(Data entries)
=== Section Start ===
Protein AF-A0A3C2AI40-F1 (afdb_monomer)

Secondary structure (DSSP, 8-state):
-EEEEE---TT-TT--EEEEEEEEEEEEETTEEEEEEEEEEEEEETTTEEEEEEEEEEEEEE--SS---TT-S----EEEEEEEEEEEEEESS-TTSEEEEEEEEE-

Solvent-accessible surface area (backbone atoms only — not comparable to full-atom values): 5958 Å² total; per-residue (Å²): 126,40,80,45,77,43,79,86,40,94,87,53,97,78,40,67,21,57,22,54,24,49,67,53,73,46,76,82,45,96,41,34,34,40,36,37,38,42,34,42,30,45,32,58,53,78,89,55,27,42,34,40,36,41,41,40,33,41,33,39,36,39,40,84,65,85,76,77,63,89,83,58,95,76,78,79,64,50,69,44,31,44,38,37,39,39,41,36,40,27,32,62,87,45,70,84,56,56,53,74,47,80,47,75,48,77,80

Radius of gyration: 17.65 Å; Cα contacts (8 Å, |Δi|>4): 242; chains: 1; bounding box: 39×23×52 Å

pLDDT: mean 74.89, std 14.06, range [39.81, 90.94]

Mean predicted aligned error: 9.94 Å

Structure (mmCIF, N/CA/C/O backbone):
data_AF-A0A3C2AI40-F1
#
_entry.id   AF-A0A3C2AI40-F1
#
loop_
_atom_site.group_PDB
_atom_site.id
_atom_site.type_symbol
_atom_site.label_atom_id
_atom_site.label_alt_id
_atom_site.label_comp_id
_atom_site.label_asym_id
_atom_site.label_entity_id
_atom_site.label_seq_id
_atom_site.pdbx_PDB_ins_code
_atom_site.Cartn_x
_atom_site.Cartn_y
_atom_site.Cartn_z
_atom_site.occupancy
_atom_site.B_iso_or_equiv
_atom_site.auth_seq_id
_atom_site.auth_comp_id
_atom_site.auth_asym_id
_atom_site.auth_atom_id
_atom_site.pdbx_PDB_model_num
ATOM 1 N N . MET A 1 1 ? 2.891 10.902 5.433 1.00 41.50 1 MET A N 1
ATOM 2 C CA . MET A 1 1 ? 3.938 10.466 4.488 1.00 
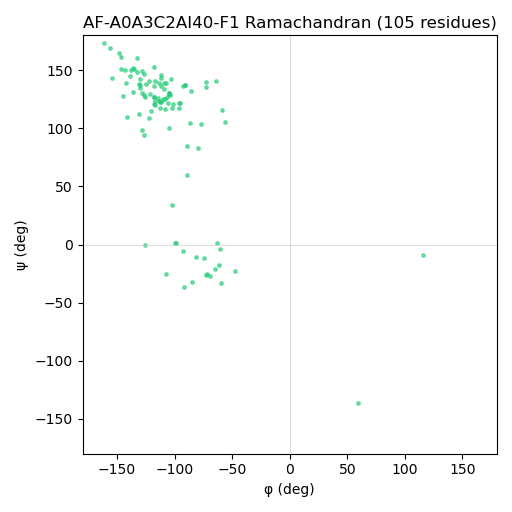41.50 1 MET A CA 1
ATOM 3 C C . MET A 1 1 ? 4.183 8.990 4.751 1.00 41.50 1 MET A C 1
ATOM 5 O O . MET A 1 1 ? 4.463 8.649 5.894 1.00 41.50 1 MET A O 1
ATOM 9 N N . ARG A 1 2 ? 3.955 8.129 3.758 1.00 55.16 2 ARG A N 1
ATOM 10 C CA . ARG A 1 2 ? 4.185 6.681 3.827 1.00 55.16 2 ARG A CA 1
ATOM 11 C C . ARG A 1 2 ? 5.454 6.373 3.032 1.00 55.16 2 ARG A C 1
ATOM 13 O O . ARG A 1 2 ? 5.596 6.848 1.908 1.00 55.16 2 ARG A O 1
ATOM 20 N N . THR A 1 3 ? 6.369 5.620 3.630 1.00 53.28 3 THR A N 1
ATOM 21 C CA . THR A 1 3 ? 7.520 5.050 2.924 1.00 53.28 3 THR A CA 1
ATOM 22 C C . THR A 1 3 ? 7.191 3.598 2.648 1.00 53.28 3 THR A C 1
ATOM 24 O O . THR A 1 3 ? 6.932 2.840 3.584 1.00 53.28 3 THR A O 1
ATOM 27 N N . THR A 1 4 ? 7.181 3.223 1.375 1.00 61.25 4 THR A N 1
ATOM 28 C CA . THR A 1 4 ? 6.795 1.877 0.954 1.00 61.25 4 THR A CA 1
ATOM 29 C C . THR A 1 4 ? 8.017 1.190 0.369 1.00 61.25 4 THR A C 1
ATOM 31 O O . THR A 1 4 ? 8.661 1.707 -0.542 1.00 61.25 4 THR A O 1
ATOM 34 N N . ILE A 1 5 ? 8.362 0.034 0.934 1.00 58.03 5 ILE A N 1
ATOM 35 C CA . ILE A 1 5 ? 9.450 -0.818 0.458 1.00 58.03 5 ILE A CA 1
ATOM 36 C C . ILE A 1 5 ? 8.800 -2.087 -0.077 1.00 58.03 5 ILE A C 1
ATOM 38 O O . ILE A 1 5 ? 8.152 -2.810 0.678 1.00 58.03 5 ILE A O 1
ATOM 42 N N . SER A 1 6 ? 8.959 -2.349 -1.372 1.00 54.06 6 SER A N 1
ATOM 43 C CA . SER A 1 6 ? 8.502 -3.592 -1.993 1.00 54.06 6 SER A CA 1
ATOM 44 C C . SER A 1 6 ? 9.694 -4.470 -2.351 1.00 54.06 6 SER A C 1
ATOM 46 O O . SER A 1 6 ? 10.603 -4.044 -3.069 1.00 54.06 6 SER A O 1
ATOM 48 N N . THR A 1 7 ? 9.672 -5.707 -1.855 1.00 59.12 7 THR A N 1
ATOM 49 C CA . THR A 1 7 ? 10.629 -6.772 -2.195 1.00 59.12 7 THR A CA 1
ATOM 50 C C . THR A 1 7 ? 10.076 -7.743 -3.243 1.00 59.12 7 THR A C 1
ATOM 52 O O . THR A 1 7 ? 10.764 -8.681 -3.639 1.00 59.12 7 THR A O 1
ATOM 55 N N . PHE A 1 8 ? 8.853 -7.521 -3.736 1.00 52.69 8 PHE A N 1
ATOM 56 C CA . PHE A 1 8 ? 8.187 -8.383 -4.715 1.00 52.69 8 PHE A CA 1
ATOM 57 C C . PHE A 1 8 ? 8.515 -7.963 -6.154 1.00 52.69 8 PHE A C 1
ATOM 59 O O . PHE A 1 8 ? 7.630 -7.625 -6.938 1.00 52.69 8 PHE A O 1
ATOM 66 N N . ASN A 1 9 ? 9.795 -7.983 -6.523 1.00 49.78 9 ASN A N 1
ATOM 67 C CA . ASN A 1 9 ? 10.196 -7.867 -7.925 1.00 49.78 9 ASN A CA 1
ATOM 68 C C . ASN A 1 9 ? 10.420 -9.281 -8.471 1.00 49.78 9 ASN A C 1
ATOM 70 O O . ASN A 1 9 ? 11.250 -10.027 -7.954 1.00 49.78 9 ASN A O 1
ATOM 74 N N . HIS A 1 10 ? 9.629 -9.685 -9.470 1.00 45.19 10 HIS A N 1
ATOM 75 C CA . HIS A 1 10 ? 9.717 -11.015 -10.075 1.00 45.19 10 HIS A CA 1
ATOM 76 C C . HIS A 1 10 ? 11.145 -11.259 -10.601 1.00 45.19 10 HIS A C 1
ATOM 78 O O . HIS A 1 10 ? 11.517 -10.725 -11.642 1.00 45.19 10 HIS A O 1
ATOM 84 N N . GLY A 1 11 ? 11.928 -12.083 -9.898 1.00 40.06 11 GLY A N 1
ATOM 85 C CA . GLY A 1 11 ? 13.082 -12.781 -10.472 1.00 40.06 11 GLY A CA 1
ATOM 86 C C . GLY A 1 11 ? 14.482 -12.443 -9.952 1.00 40.06 11 GLY A C 1
ATOM 87 O O . GLY A 1 11 ? 15.399 -13.188 -10.285 1.00 40.06 11 GLY A O 1
ATOM 88 N N . SER A 1 12 ? 14.707 -11.416 -9.123 1.00 39.81 12 SER A N 1
ATOM 89 C CA . SER A 1 12 ? 16.030 -11.244 -8.497 1.00 39.81 12 SER A CA 1
ATOM 90 C C . SER A 1 12 ? 16.005 -10.474 -7.176 1.00 39.81 12 SER A C 1
ATOM 92 O O . SER A 1 12 ? 15.278 -9.502 -6.989 1.00 39.81 12 SER A O 1
ATOM 94 N N . TRP A 1 13 ? 16.870 -10.904 -6.257 1.00 41.69 13 TRP A N 1
ATOM 95 C CA . TRP A 1 13 ? 17.118 -10.317 -4.933 1.00 41.69 13 TRP A CA 1
ATOM 96 C C . TRP A 1 13 ? 17.628 -8.856 -4.976 1.00 41.69 13 TRP A C 1
ATOM 98 O O . TRP A 1 13 ? 17.818 -8.242 -3.932 1.00 41.69 13 TRP A O 1
ATOM 108 N N . GLN A 1 14 ? 17.873 -8.294 -6.167 1.00 42.53 14 GLN A N 1
ATOM 109 C CA . GLN A 1 14 ? 18.450 -6.959 -6.373 1.00 42.53 14 GLN A CA 1
ATOM 110 C C . GLN A 1 14 ? 17.417 -5.856 -6.689 1.00 42.53 14 GLN A C 1
ATOM 112 O O . GLN A 1 14 ? 17.806 -4.713 -6.906 1.00 42.53 14 GLN A O 1
ATOM 117 N N . GLY A 1 15 ? 16.116 -6.165 -6.719 1.00 50.91 15 GLY A N 1
ATOM 118 C CA . GLY A 1 15 ? 15.060 -5.246 -7.170 1.00 50.91 15 GLY A CA 1
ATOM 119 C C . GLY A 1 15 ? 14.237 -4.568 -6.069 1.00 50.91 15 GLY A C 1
=== Section End ===
- _What is needed_: What is needed is a verbatim copy of every line in the records above from the one containing "ATOM 10 C CA" down to the one containing "ATOM 28 C CA", both included, and nothing more.

- _Answer box_:
ATOM 10 C CA . ARG A 1 2 ? 4.185 6.681 3.827 1.00 55.16 2 ARG A CA 1
ATOM 11 C C . ARG A 1 2 ? 5.454 6.373 3.032 1.00 55.16 2 ARG A C 1
ATOM 13 O O . ARG A 1 2 ? 5.596 6.848 1.908 1.00 55.16 2 ARG A O 1
ATOM 20 N N . THR A 1 3 ? 6.369 5.620 3.630 1.00 53.28 3 THR A N 1
ATOM 21 C CA . THR A 1 3 ? 7.520 5.050 2.924 1.00 53.28 3 THR A CA 1
ATOM 22 C C . THR A 1 3 ? 7.191 3.598 2.648 1.00 53.28 3 THR A C 1
ATOM 24 O O . THR A 1 3 ? 6.932 2.840 3.584 1.00 53.28 3 THR A O 1
ATOM 27 N N . THR A 1 4 ? 7.181 3.223 1.375 1.00 61.25 4 THR A N 1
ATOM 28 C CA . THR A 1 4 ? 6.795 1.877 0.954 1.00 61.25 4 THR A CA 1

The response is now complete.